BEKERJA DAN BERBAKTI UNTUK KEMAJUAN KTI

Pertumbuhan Dua Digit

Pertumbuhan Dua Digit

Oleh: Slamet Sutomo

BEBERAPA waktu yang lalu, Presiden Boston Institute for Developing Economies Profesor Gustav F Papanek menyatakan bahwa ekonomi Indonesia berpeluang tumbuh lebih baik, yaitu sekitar 10 persen, pada tahun-tahun mendatang dengan menekankan pada basis industri pengolahan padat karya.

Pernyataan tersebut perlu diantisipasi dengan sebaik-baiknya karena hal itu menyangkut negara yang kita cintai, Indonesia. Tulisan ini juga diharapkan dapat memberikan masukan kepada para calon anggota legislatif dan eksekutif yang nanti terpilih.

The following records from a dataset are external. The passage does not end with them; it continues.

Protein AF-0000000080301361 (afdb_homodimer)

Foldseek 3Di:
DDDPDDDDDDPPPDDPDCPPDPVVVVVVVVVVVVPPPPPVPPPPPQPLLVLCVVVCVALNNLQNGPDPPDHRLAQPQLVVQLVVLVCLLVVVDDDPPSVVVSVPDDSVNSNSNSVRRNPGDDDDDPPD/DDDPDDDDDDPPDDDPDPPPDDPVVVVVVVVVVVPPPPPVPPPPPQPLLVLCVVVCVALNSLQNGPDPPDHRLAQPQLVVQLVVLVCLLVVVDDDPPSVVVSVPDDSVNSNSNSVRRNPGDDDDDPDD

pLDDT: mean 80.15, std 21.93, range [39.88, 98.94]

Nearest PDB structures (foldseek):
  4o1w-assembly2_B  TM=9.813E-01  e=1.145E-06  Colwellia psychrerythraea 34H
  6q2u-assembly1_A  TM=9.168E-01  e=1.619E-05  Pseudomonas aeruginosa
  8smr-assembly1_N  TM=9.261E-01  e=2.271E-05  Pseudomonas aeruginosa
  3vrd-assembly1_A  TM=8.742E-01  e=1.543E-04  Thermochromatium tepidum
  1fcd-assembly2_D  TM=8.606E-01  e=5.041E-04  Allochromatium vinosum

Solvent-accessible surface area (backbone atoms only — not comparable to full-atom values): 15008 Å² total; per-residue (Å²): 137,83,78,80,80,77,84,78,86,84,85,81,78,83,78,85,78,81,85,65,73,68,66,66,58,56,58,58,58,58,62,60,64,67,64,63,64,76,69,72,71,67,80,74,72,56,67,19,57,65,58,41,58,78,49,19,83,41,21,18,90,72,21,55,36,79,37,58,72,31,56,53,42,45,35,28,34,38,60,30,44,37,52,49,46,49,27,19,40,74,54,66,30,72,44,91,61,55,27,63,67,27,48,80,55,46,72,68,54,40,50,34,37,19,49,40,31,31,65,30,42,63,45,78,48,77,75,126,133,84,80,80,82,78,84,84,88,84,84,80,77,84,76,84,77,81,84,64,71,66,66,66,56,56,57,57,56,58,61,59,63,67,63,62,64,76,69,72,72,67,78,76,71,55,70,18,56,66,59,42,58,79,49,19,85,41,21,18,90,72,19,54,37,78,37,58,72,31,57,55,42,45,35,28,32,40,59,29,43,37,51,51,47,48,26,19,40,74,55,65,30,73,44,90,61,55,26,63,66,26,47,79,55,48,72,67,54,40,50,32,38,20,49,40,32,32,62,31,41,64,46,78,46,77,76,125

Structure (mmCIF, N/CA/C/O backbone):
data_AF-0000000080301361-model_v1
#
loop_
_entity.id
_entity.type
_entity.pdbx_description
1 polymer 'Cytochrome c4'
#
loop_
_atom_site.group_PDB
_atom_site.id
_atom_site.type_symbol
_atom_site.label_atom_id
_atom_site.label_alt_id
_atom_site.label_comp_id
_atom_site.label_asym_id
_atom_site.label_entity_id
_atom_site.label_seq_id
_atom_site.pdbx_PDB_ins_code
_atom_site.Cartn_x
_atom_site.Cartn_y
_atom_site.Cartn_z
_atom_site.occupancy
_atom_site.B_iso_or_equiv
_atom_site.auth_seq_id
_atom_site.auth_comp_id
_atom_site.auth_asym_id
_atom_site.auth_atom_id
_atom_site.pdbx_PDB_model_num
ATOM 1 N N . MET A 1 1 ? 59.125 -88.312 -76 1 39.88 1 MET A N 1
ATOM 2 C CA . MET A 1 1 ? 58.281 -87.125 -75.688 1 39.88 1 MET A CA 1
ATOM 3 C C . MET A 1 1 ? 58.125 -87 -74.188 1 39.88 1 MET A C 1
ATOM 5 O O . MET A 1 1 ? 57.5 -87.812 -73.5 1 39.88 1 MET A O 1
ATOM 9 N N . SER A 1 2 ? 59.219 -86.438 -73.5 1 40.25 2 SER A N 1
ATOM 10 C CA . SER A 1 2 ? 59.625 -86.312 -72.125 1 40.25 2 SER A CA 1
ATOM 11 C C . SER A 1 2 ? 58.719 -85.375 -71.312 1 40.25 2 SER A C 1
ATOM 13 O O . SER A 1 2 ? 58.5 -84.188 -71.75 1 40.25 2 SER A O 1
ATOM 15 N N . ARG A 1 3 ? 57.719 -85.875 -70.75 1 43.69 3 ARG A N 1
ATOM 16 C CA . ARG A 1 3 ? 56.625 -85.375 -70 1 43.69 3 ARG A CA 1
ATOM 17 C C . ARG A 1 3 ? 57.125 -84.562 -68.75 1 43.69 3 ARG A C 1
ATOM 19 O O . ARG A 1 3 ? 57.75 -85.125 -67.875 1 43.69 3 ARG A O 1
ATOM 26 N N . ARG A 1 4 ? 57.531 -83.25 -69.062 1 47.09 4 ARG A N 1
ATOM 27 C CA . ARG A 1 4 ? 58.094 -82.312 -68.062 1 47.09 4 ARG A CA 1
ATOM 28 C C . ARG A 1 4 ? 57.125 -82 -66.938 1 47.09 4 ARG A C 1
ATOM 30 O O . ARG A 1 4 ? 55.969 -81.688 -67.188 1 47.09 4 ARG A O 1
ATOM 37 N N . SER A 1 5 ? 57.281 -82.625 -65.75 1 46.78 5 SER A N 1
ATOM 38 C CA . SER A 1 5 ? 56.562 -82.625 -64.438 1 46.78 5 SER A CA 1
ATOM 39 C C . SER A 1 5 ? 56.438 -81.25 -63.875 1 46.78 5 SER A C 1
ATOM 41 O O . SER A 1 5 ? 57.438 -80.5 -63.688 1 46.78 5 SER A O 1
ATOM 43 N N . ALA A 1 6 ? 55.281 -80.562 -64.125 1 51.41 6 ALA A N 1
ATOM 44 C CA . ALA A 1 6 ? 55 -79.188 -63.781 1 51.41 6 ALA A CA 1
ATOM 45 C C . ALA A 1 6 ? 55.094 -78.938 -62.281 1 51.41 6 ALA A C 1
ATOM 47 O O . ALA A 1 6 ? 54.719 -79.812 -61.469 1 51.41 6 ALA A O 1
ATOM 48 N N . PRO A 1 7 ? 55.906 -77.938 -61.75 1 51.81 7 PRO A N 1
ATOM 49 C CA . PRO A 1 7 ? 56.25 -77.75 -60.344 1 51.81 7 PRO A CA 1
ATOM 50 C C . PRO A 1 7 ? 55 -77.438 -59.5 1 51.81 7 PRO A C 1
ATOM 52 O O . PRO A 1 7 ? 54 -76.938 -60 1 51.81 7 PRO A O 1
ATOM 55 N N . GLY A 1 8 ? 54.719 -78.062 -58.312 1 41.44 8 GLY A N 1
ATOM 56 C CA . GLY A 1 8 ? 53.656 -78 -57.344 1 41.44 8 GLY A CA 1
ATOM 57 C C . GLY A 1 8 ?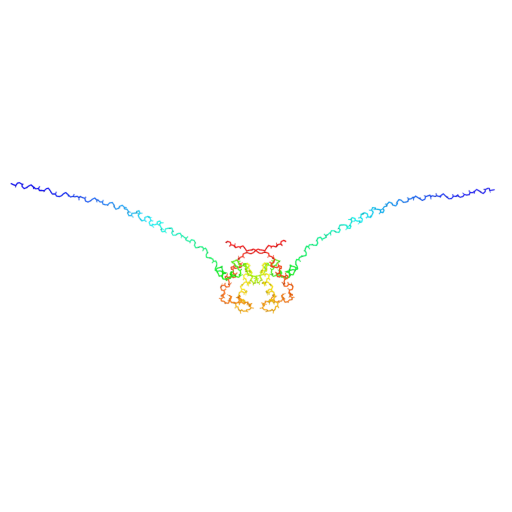 53.469 -76.688 -56.656 1 41.44 8 GLY A C 1
ATOM 58 O O . GLY A 1 8 ? 54.344 -75.812 -56.719 1 41.44 8 GLY A O 1
ATOM 59 N N . PRO A 1 9 ? 52.219 -76.125 -56.469 1 44.91 9 PRO A N 1
ATOM 60 C CA . PRO A 1 9 ? 51.781 -74.75 -56.062 1 44.91 9 PRO A CA 1
ATOM 61 C C . PRO A 1 9 ? 52.312 -74.375 -54.688 1 44.91 9 PRO A C 1
ATOM 63 O O . PRO A 1 9 ? 52.562 -75.25 -53.844 1 44.91 9 PRO A O 1
ATOM 66 N N . CYS A 1 10 ? 53.094 -73.25 -54.406 1 43.22 10 CYS A N 1
ATOM 67 C CA . CYS A 1 10 ? 53.75 -72.688 -53.219 1 43.22 10 CYS A CA 1
ATOM 68 C C . CYS A 1 10 ? 52.75 -72.312 -52.156 1 43.22 10 CYS A C 1
ATOM 70 O O . CYS A 1 10 ? 51.656 -71.875 -52.469 1 43.22 10 CYS A O 1
ATOM 72 N N . ASP A 1 11 ? 52.656 -72.875 -50.875 1 44.84 11 ASP A N 1
ATOM 73 C CA . ASP A 1 11 ? 51.844 -72.812 -49.656 1 44.84 11 ASP A CA 1
ATOM 74 C C . ASP A 1 11 ? 51.969 -71.438 -49.031 1 44.84 11 ASP A C 1
ATOM 76 O O . ASP A 1 11 ? 53.031 -71.062 -48.5 1 44.84 11 ASP A O 1
ATOM 80 N N . ALA A 1 12 ? 51.406 -70.312 -49.562 1 47.5 12 ALA A N 1
ATOM 81 C CA . ALA A 1 12 ? 51.469 -68.938 -49 1 47.5 12 ALA A CA 1
ATOM 82 C C . ALA A 1 12 ? 50.844 -68.938 -47.625 1 47.5 12 ALA A C 1
ATOM 84 O O . ALA A 1 12 ? 49.719 -69.312 -47.406 1 47.5 12 ALA A O 1
ATOM 85 N N . ARG A 1 13 ? 51.625 -68.938 -46.469 1 47.47 13 ARG A N 1
ATOM 86 C CA . ARG A 1 13 ? 51.25 -68.875 -45.062 1 47.47 13 ARG A CA 1
ATOM 87 C C . ARG A 1 13 ? 50.562 -67.562 -44.719 1 47.47 13 ARG A C 1
ATOM 89 O O . ARG A 1 13 ? 51.031 -66.5 -45.125 1 47.47 13 ARG A O 1
ATOM 96 N N . PRO A 1 14 ? 49.188 -67.562 -44.344 1 50.38 14 PRO A N 1
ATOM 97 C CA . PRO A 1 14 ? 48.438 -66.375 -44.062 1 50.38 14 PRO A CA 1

Penulis ingin menanggapi pernyataan itu ditinjau dari sisi beban ekonomi Indonesia seandainya tumbuh sekitar 10 persen pa-
da tahun-tahun mendatang, yakni periode pemerintahan baru lima tahun mendatang, 2014-2019.  Guna mencapai rata-rata laju pertumbuhan ekonomi 10 persen per tahun, berarti skenario laju pertumbuhan ekonomi Indonesia selama periode itu diasumsikan, misalnya, 7 persen pada  2014, 8 persen pada 2015, 9 persen pada 2016, 10 persen pada 2017, 11 persen pada 2018, dan 12 persen pada 2019.
Jangan eksploitasi SDA

Berdasarkan data Badan Pusat Statistik (BPS), ekonomi Indonesia pada 2013 tumbuh 5,78 persen. Jika pada 2014 ekonomi Indonesia tumbuh 7 persen, produk domestik bruto (PDB) Indonesia—sebagai ukuran kinerja ekonomi—pada tahun itu diperkirakan Rp 2.963,3 triliun atas dasar harga konstan, atau Rp 10.015,9 triliun atas dasar harga berlaku jika inflasi total (PDB) diperkirakan sekitar 4 persen pada tahun tersebut.

Perkiraan PDB Indonesia tahun-tahun berikutnya dapat dihitung dengan mempertimbangkan laju pertumbuhan sebagaimana diasumsikan di atas dan besarnya inflasi diperkirakan sekitar 4 persen setiap tahun selama 2014-2019.

Dari hasil penghitungan penulis, PDB Indonesia atas dasar harga berlaku pada 2019 diperkirakan Rp 19.606,3 triliun.  Dari hasil perhitungan ini, terlihat bahwa untuk mencapai laju pertumbuhan ekonomi rata-rata 10 persen selama periode 2014-2019 ekonomi Indonesia harus meningkat Rp 10.000 triliun-an selama 5 tahun, atau Rp 2.000 triliun-an per tahun selama periode 2014-2019.

Kenaikan PDB sebesar itu merupakan beban bagi Indonesia dan butuh upaya sangat serius dari pemerintahan baru. Sebab, selama periode-periode sebelumnya PDB Indonesia hanya meningkat sekitar Rp 700 triliun-Rp 1.000 triliun per tahun. Artinya, dengan target tersebut, PDB Indonesia diharapkan meningkat sekitar dua kali atau lebih dari ”biasanya”.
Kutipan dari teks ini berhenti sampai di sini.